Two weeks after the Supreme Court held isolated naturally occurring DNA unpatentable in Association for Molecular Pathology v. Myriad Genetics, Inc., there’s been quite a lot of commentary about the case’s implications for the biotech industry and medical science.  I’ll just mention a few here, with the certainty that there will be more to come.  On the practical side, Quest Diagnostics has already announced plans to offer testing for BRCA1 and BRCA2.
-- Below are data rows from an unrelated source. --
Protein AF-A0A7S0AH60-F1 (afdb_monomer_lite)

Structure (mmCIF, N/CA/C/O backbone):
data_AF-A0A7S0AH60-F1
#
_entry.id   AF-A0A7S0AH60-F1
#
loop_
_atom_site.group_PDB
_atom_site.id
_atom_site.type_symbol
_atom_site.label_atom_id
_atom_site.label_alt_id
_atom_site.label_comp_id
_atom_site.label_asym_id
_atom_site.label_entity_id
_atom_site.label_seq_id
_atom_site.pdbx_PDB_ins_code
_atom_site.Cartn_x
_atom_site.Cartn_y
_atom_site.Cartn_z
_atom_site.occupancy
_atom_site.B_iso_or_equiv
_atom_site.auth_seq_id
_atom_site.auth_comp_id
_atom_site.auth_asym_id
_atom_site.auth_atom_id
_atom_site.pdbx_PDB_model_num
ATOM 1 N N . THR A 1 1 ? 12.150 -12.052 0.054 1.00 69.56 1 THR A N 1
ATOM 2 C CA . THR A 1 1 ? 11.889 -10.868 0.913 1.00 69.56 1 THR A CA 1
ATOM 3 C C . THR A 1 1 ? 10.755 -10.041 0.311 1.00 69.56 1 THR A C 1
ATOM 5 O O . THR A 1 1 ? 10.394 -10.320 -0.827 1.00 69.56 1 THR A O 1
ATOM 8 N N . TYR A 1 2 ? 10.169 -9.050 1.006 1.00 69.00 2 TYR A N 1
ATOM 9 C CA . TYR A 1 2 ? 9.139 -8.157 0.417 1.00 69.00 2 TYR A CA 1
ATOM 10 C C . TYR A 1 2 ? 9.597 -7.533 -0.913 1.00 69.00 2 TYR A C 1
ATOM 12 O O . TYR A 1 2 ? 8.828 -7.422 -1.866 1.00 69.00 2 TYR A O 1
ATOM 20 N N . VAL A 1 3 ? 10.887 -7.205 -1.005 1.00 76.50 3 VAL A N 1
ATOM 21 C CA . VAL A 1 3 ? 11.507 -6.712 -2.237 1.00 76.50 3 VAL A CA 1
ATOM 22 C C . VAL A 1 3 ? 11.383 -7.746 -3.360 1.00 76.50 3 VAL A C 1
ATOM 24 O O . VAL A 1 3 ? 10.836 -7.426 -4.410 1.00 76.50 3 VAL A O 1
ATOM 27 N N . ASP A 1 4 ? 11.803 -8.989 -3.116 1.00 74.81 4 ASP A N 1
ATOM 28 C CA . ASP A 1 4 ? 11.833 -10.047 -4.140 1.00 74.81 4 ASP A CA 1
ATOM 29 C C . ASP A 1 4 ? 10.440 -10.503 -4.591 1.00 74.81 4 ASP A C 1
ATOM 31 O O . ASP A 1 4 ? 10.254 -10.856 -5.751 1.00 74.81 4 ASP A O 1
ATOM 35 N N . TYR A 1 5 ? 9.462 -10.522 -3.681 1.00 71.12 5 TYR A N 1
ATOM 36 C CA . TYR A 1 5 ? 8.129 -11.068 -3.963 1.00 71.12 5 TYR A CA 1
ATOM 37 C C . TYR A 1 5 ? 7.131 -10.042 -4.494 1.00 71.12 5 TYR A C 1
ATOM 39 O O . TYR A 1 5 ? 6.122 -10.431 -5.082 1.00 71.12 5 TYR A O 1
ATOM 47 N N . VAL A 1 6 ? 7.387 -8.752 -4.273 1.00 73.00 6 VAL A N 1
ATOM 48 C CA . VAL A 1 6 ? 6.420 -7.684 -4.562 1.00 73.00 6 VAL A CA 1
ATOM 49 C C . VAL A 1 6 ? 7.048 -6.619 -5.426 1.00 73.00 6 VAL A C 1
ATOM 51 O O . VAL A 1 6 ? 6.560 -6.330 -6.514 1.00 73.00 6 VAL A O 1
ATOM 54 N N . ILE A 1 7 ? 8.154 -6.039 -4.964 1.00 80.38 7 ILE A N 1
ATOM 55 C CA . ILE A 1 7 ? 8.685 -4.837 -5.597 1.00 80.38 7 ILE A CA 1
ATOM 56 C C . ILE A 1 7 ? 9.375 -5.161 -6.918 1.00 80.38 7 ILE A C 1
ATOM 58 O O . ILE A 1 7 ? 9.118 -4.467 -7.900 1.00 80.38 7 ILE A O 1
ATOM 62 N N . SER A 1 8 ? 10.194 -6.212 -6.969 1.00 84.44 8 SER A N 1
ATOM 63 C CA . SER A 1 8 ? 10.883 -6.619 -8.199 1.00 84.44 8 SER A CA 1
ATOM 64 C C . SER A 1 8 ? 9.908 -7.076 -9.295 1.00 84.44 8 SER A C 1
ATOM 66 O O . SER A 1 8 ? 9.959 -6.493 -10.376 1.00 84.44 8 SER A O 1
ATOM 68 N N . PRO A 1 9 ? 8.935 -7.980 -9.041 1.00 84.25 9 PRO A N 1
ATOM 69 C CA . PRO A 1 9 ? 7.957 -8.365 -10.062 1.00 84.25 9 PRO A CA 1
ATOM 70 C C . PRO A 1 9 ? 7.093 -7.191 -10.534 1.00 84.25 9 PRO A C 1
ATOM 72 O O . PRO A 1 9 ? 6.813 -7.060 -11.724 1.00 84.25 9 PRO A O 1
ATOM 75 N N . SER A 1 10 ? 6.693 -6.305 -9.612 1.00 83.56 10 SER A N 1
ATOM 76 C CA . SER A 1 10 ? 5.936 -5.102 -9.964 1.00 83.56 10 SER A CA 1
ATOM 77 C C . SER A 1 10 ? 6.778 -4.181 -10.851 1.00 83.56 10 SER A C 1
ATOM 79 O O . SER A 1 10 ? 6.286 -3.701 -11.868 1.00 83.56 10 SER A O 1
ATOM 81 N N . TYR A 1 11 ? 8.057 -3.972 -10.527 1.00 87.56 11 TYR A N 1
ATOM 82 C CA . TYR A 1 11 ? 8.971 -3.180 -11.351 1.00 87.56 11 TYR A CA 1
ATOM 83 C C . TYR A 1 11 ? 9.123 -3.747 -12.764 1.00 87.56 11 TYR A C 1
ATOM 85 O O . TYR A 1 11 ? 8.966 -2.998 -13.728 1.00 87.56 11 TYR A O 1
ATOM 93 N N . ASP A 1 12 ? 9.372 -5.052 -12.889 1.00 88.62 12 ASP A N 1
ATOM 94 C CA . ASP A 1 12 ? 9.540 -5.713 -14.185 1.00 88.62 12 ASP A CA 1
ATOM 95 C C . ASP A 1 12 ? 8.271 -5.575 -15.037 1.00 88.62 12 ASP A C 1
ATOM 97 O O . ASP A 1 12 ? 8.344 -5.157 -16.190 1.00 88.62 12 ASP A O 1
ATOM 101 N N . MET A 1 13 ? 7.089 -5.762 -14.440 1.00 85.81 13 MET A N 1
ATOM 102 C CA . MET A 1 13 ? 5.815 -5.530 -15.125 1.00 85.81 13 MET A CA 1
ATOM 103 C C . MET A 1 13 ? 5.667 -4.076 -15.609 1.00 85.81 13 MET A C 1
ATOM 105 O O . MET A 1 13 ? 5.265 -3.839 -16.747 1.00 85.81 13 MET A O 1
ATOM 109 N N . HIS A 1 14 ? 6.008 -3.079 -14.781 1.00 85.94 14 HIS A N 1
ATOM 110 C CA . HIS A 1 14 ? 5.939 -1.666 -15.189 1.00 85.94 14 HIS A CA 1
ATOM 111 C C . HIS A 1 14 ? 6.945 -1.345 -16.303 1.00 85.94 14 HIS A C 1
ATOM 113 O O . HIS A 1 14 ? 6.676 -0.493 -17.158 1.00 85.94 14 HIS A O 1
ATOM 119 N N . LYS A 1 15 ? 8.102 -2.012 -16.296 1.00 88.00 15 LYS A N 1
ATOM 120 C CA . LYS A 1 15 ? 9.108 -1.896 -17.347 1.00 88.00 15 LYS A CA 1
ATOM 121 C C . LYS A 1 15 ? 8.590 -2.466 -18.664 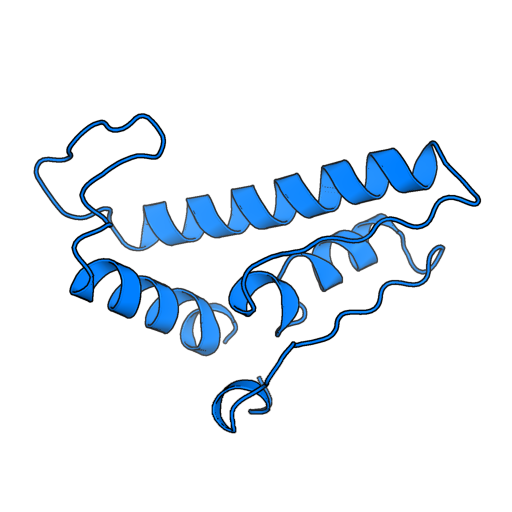1.00 88.00 15 LYS A C 1
ATOM 123 O O . LYS A 1 15 ? 8.636 -1.767 -19.672 1.00 88.00 15 LYS A O 1
ATOM 128 N N . ASP A 1 16 ? 8.023 -3.667 -18.634 1.00 88.69 16 ASP A N 1
ATOM 129 C CA . ASP A 1 16 ? 7.458 -4.343 -19.807 1.00 88.69 16 ASP A CA 1
ATOM 130 C C . ASP A 1 16 ? 6.275 -3.570 -20.407 1.00 88.69 16 ASP A C 1
ATOM 132 O O . ASP A 1 16 ? 6.108 -3.506 -21.624 1.00 88.69 16 ASP A O 1
ATOM 136 N N . MET A 1 17 ? 5.488 -2.903 -19.561 1.00 86.69 17 MET A N 1
ATOM 137 C CA . MET A 1 17 ? 4.411 -2.002 -19.983 1.00 86.69 17 MET A CA 1
ATOM 138 C C . MET A 1 17 ? 4.914 -0.669 -20.570 1.00 86.69 17 MET A C 1
ATOM 140 O O . MET A 1 17 ? 4.113 0.112 -21.085 1.00 86.69 17 MET A O 1
ATOM 144 N N . GLY A 1 18 ? 6.211 -0.360 -20.469 1.00 86.12 18 GLY A N 1
ATOM 145 C CA . GLY A 1 18 ? 6.804 0.883 -20.971 1.00 86.12 18 GLY A CA 1
ATOM 146 C C . GLY A 1 18 ? 6.426 2.139 -20.177 1.00 86.12 18 GLY A C 1
ATOM 147 O O . GLY A 1 18 ? 6.650 3.258 -20.643 1.00 86.12 18 GLY A O 1
ATOM 148 N N . ILE A 1 19 ? 5.866 1.985 -18.973 1.00 85.62 19 ILE A N 1
ATOM 149 C CA . ILE A 1 19 ? 5.343 3.105 -18.169 1.00 85.62 19 ILE A CA 1
ATOM 150 C C . ILE A 1 19 ? 6.385 3.722 -17.230 1.00 85.62 19 ILE A C 1
ATOM 152 O O . ILE A 1 19 ? 6.159 4.801 -16.690 1.00 85.62 19 ILE A O 1
ATOM 156 N N . LEU A 1 20 ? 7.566 3.112 -17.093 1.00 88.62 20 LEU A N 1
ATOM 157 C CA . LEU A 1 20 ? 8.663 3.650 -16.274 1.00 88.62 20 LEU A CA 1
ATOM 158 C C . LEU A 1 20 ? 9.359 4.877 -16.877 1.00 88.62 20 LEU A C 1
ATOM 160 O O . LEU A 1 20 ? 10.159 5.516 -16.193 1.00 88.62 20 LEU A O 1
ATOM 164 N N . ARG A 1 21 ? 9.065 5.224 -18.135 1.00 89.38 21 ARG A N 1
ATOM 165 C CA . ARG A 1 21 ? 9.608 6.422 -18.796 1.00 89.38 21 ARG A CA 1
ATOM 166 C C . ARG A 1 21 ? 8.777 7.672 -18.581 1.00 89.38 21 ARG A C 1
ATOM 168 O O . ARG A 1 21 ? 9.138 8.713 -19.113 1.00 89.38 21 ARG A O 1
ATOM 175 N N . THR A 1 22 ? 7.668 7.591 -17.858 1.00 83.88 22 THR A N 1
ATOM 176 C CA . THR A 1 22 ? 6.795 8.745 -17.645 1.00 83.88 22 THR A CA 1
ATOM 177 C C . THR A 1 22 ? 6.626 8.976 -16.154 1.00 83.88 22 THR A C 1
ATOM 179 O O . THR A 1 22 ? 6.268 8.066 -15.410 1.00 83.88 22 THR A O 1
ATOM 182 N N . THR A 1 23 ? 6.911 10.190 -15.692 1.00 80.50 23 THR A N 1
ATOM 183 C CA . THR A 1 23 ? 6.636 10.577 -14.305 1.00 80.50 23 THR A CA 1
ATOM 184 C C . THR A 1 23 ? 5.135 10.799 -14.099 1.00 80.50 23 THR A C 1
ATOM 186 O O . THR A 1 23 ? 4.377 10.973 -15.051 1.00 80.50 23 THR A O 1
ATOM 189 N N . ILE A 1 24 ? 4.698 10.899 -12.840 1.00 73.19 24 ILE A N 1
ATOM 190 C CA . ILE A 1 24 ? 3.314 11.277 -12.491 1.00 73.19 24 ILE A CA 1
ATOM 191 C C . ILE A 1 24 ? 2.897 12.614 -13.126 1.00 73.19 24 ILE A C 1
ATOM 193 O O . ILE A 1 24 ? 1.729 12.805 -13.445 1.00 73.19 24 ILE A O 1
ATOM 197 N N . THR A 1 25 ? 3.840 13.538 -13.334 1.00 80.06 25 THR A N 1
ATOM 198 C CA . THR A 1 25 ? 3.579 14.844 -13.959 1.00 80.06 25 THR A CA 1
ATOM 199 C C . THR A 1 25 ? 3.506 14.782 -15.488 1.00 80.06 25 THR A C 1
ATOM 201 O O . THR A 1 25 ? 3.335 15.817 -16.126 1.00 80.06 25 THR A O 1
ATOM 204 N N . GLY A 1 26 ? 3.647 13.596 -16.089 1.00 79.62 26 GLY A N 1
ATOM 205 C CA . GLY A 1 26 ? 3.664 13.408 -17.540 1.00 79.62 26 GLY A CA 1
ATOM 206 C C . GLY A 1 26 ? 5.016 13.710 -18.192 1.00 79.62 26 GLY A C 1
ATOM 207 O O . GLY A 1 26 ? 5.118 13.690 -19.417 1.00 79.62 26 GLY A O 1
ATOM 208 N N . GLN A 1 27 ? 6.065 13.984 -17.407 1.00 84.12 27 GLN A N 1
ATOM 209 C CA . GLN A 1 27 ? 7.405 14.201 -17.947 1.00 84.12 27 GLN A CA 1
ATOM 210 C C . GLN A 1 27 ? 7.958 12.882 -18.486 1.00 84.12 27 GLN A C 1
ATOM 212 O O . GLN A 1 27 ? 8.019 11.886 -17.763 1.00 84.12 27 GLN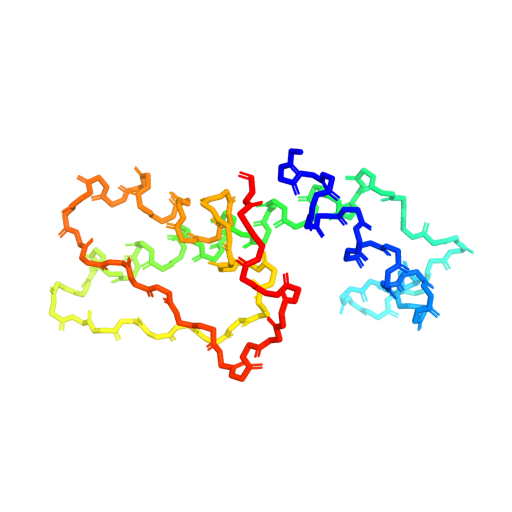 A O 1
ATOM 217 N N . ARG A 1 28 ? 8.414 12.898 -19.740 1.00 86.88 28 ARG A N 1
ATOM 218 C CA . ARG A 1 28 ? 9.105 11.764 -20.350 1.00 86.88 28 ARG A CA 1
ATOM 219 C C . ARG A 1 28 ? 10.584 11.775 -19.961 1.00 86.88 28 ARG A C 1
ATOM 221 O O . ARG A 1 28 ? 11.259 12.789 -20.120 1.00 86.88 28 ARG A O 1
ATOM 228 N N . LEU A 1 29 ? 11.065 10.654 -19.448 1.00 86.25 29 LEU A N 1
ATOM 229 C CA . LEU A 1 29 ? 12.460 10.396 -19.115 1.00 86.25 29 LEU A CA 1
ATOM 230 C C . LEU A 1 29 ? 13.193 9.836 -20.343 1.00 86.25 29 LEU A C 1
ATOM 232 O O . LEU A 1 29 ? 12.587 9.180 -21.196 1.00 86.25 29 LEU A O 1
ATOM 236 N N . GLU A 1 30 ? 14.497 10.097 -20.429 1.00 87.81 30 GLU A N 1
ATOM 237 C CA . GLU A 1 30 ? 15.354 9.566 -21.501 1.00 87.81 30 GLU A CA 1
ATOM 238 C C . GLU A 1 30 ? 15.523 8.043 -21.388 1.00 87.81 30 GLU A C 1
ATOM 240 O O . GLU A 1 30 ? 15.497 7.323 -22.389 1.00 87.81 30 GLU A O 1
ATOM 245 N N . GLU A 1 31 ? 15.602 7.553 -20.153 1.00 90.56 31 GLU A N 1
ATOM 246 C CA . GLU A 1 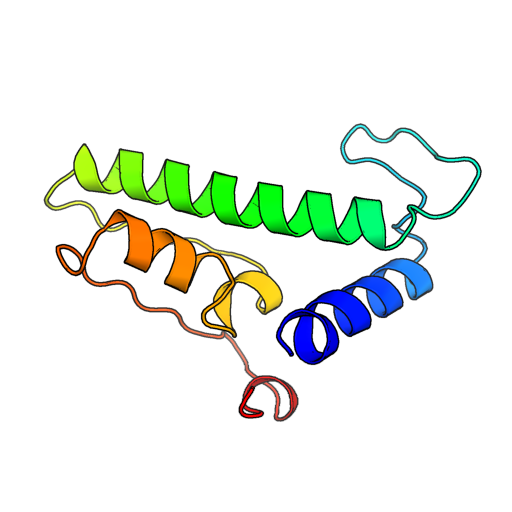31 ? 15.723 6.145 -19.786 1.00 90.56 31 GLU A CA 1
ATOM 247 C C . GLU A 1 31 ? 14.592 5.710 -18.845 1.00 90.56 31 GLU A C 1
ATOM 249 O O . GLU A 1 31 ? 13.865 6.535 -18.284 1.00 90.56 31 GLU A O 1
ATOM 254 N N . ASP A 1 32 ? 14.427 4.397 -18.682 1.00 90.25 32 ASP A N 1
ATOM 255 C CA . ASP A 1 32 ? 13.484 3.849 -17.707 1.00 90.25 32 ASP A CA 1
ATOM 256 C C . ASP A 1 32 ? 13.900 4.270 -16.291 1.00 90.25 32 ASP A C 1
ATOM 258 O O . ASP A 1 32 ? 15.087 4.287 -15.957 1.00 90.25 32 ASP A O 1
ATOM 262 N N . MET A 1 33 ? 12.925 4.575 -15.431 1.00 89.69 33 MET A N 1
ATOM 263 C CA . MET A 1 33 ? 13.188 4.825 -14.016 1.00 89.69 33 MET A CA 1
ATOM 264 C C . MET A 1 33 ? 14.002 3.671 -13.404 1.00 89.69 33 MET A C 1
ATOM 266 O O . MET A 1 33 ? 13.531 2.537 -13.430 1.00 89.69 33 MET A O 1
ATOM 270 N N . PRO A 1 34 ? 15.163 3.935 -12.776 1.00 91.75 34 PRO A N 1
ATOM 271 C CA . PRO A 1 34 ? 15.936 2.893 -12.111 1.00 91.75 34 PRO A CA 1
ATOM 272 C C . PRO A 1 34 ? 15.162 2.238 -10.963 1.00 91.75 34 PRO A C 1
ATOM 274 O O . PRO A 1 34 ? 14.458 2.925 -10.215 1.00 91.75 34 PRO A O 1
ATOM 277 N N . PHE A 1 35 ? 15.388 0.938 -10.742 1.00 89.50 35 PHE A N 1
ATOM 278 C CA . PHE A 1 35 ? 14.749 0.163 -9.669 1.00 89.50 35 PHE A CA 1
ATOM 279 C C . PHE A 1 35 ? 14.808 0.854 -8.303 1.00 89.50 35 PHE A C 1
ATOM 281 O O . PHE A 1 35 ? 13.798 0.943 -7.614 1.00 89.50 35 PHE A O 1
ATOM 288 N N . ALA A 1 36 ? 15.962 1.413 -7.926 1.00 90.12 36 ALA A N 1
ATOM 289 C CA . ALA A 1 36 ? 16.115 2.110 -6.650 1.00 90.12 36 ALA A CA 1
ATOM 290 C C . ALA A 1 36 ? 15.133 3.287 -6.496 1.00 90.12 36 ALA A C 1
ATOM 292 O O . ALA A 1 36 ? 14.553 3.467 -5.429 1.00 90.12 36 ALA A O 1
ATOM 293 N N . ARG A 1 37 ? 14.892 4.060 -7.566 1.00 89.25 37 ARG A N 1
ATOM 294 C CA . ARG A 1 37 ? 13.924 5.169 -7.546 1.00 89.25 37 ARG A CA 1
ATOM 295 C C . ARG A 1 37 ? 12.488 4.658 -7.490 1.00 89.25 37 ARG A C 1
ATOM 297 O O . ARG A 1 37 ? 11.690 5.212 -6.739 1.00 89.25 37 ARG A O 1
ATOM 304 N N . PHE A 1 38 ? 12.180 3.592 -8.228 1.00 89.00 38 PHE A N 1
ATOM 305 C CA . PHE A 1 38 ? 10.872 2.938 -8.168 1.00 89.00 38 PHE A CA 1
ATOM 306 C C . PHE A 1 38 ? 10.575 2.409 -6.761 1.00 89.00 38 PHE A C 1
ATOM 308 O O . PHE A 1 38 ? 9.516 2.688 -6.199 1.00 89.00 38 PHE A O 1
ATOM 315 N N . PHE A 1 39 ? 11.541 1.714 -6.159 1.00 89.69 39 PHE A N 1
ATOM 316 C CA . PHE A 1 39 ? 11.464 1.208 -4.795 1.00 89.69 39 PHE A CA 1
ATOM 317 C C . PHE A 1 39 ? 11.245 2.347 -3.793 1.00 89.69 39 PHE A C 1
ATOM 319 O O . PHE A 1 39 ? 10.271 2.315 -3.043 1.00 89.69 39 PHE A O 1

Paul Cole wrote about how Myriad lines up with international views on gene patenting, and concluded it doesn’t, at least not well – in the E.U. and Australia isolated DNA is patentable.  On the other hand, at least the Federal Court of Australia opinion (also against Myriad Genetics), the court relied in part on its conclusion that “in the absence of human intervention, naturally occurring nucleic acid does not exist outside the cell, and ‘isolated’ nucleic acid does not exist inside the cell. Isolated nucleic acid is the product of human intervention involving the extraction and purification of the nucleic acid found in the cell.”  The amicus brief filed by Dr. Eric Lander on behalf of neither party, and co-authored by Glenn Cohen here at the Petrie-Flom Center, points out the error of this conclusion, noting that there is a tremendous amount of isolated DNA present in the human body outside of cells.  Glenn posted extensively on this, and the importance of the brief in the Supreme Court’s reasoning, here.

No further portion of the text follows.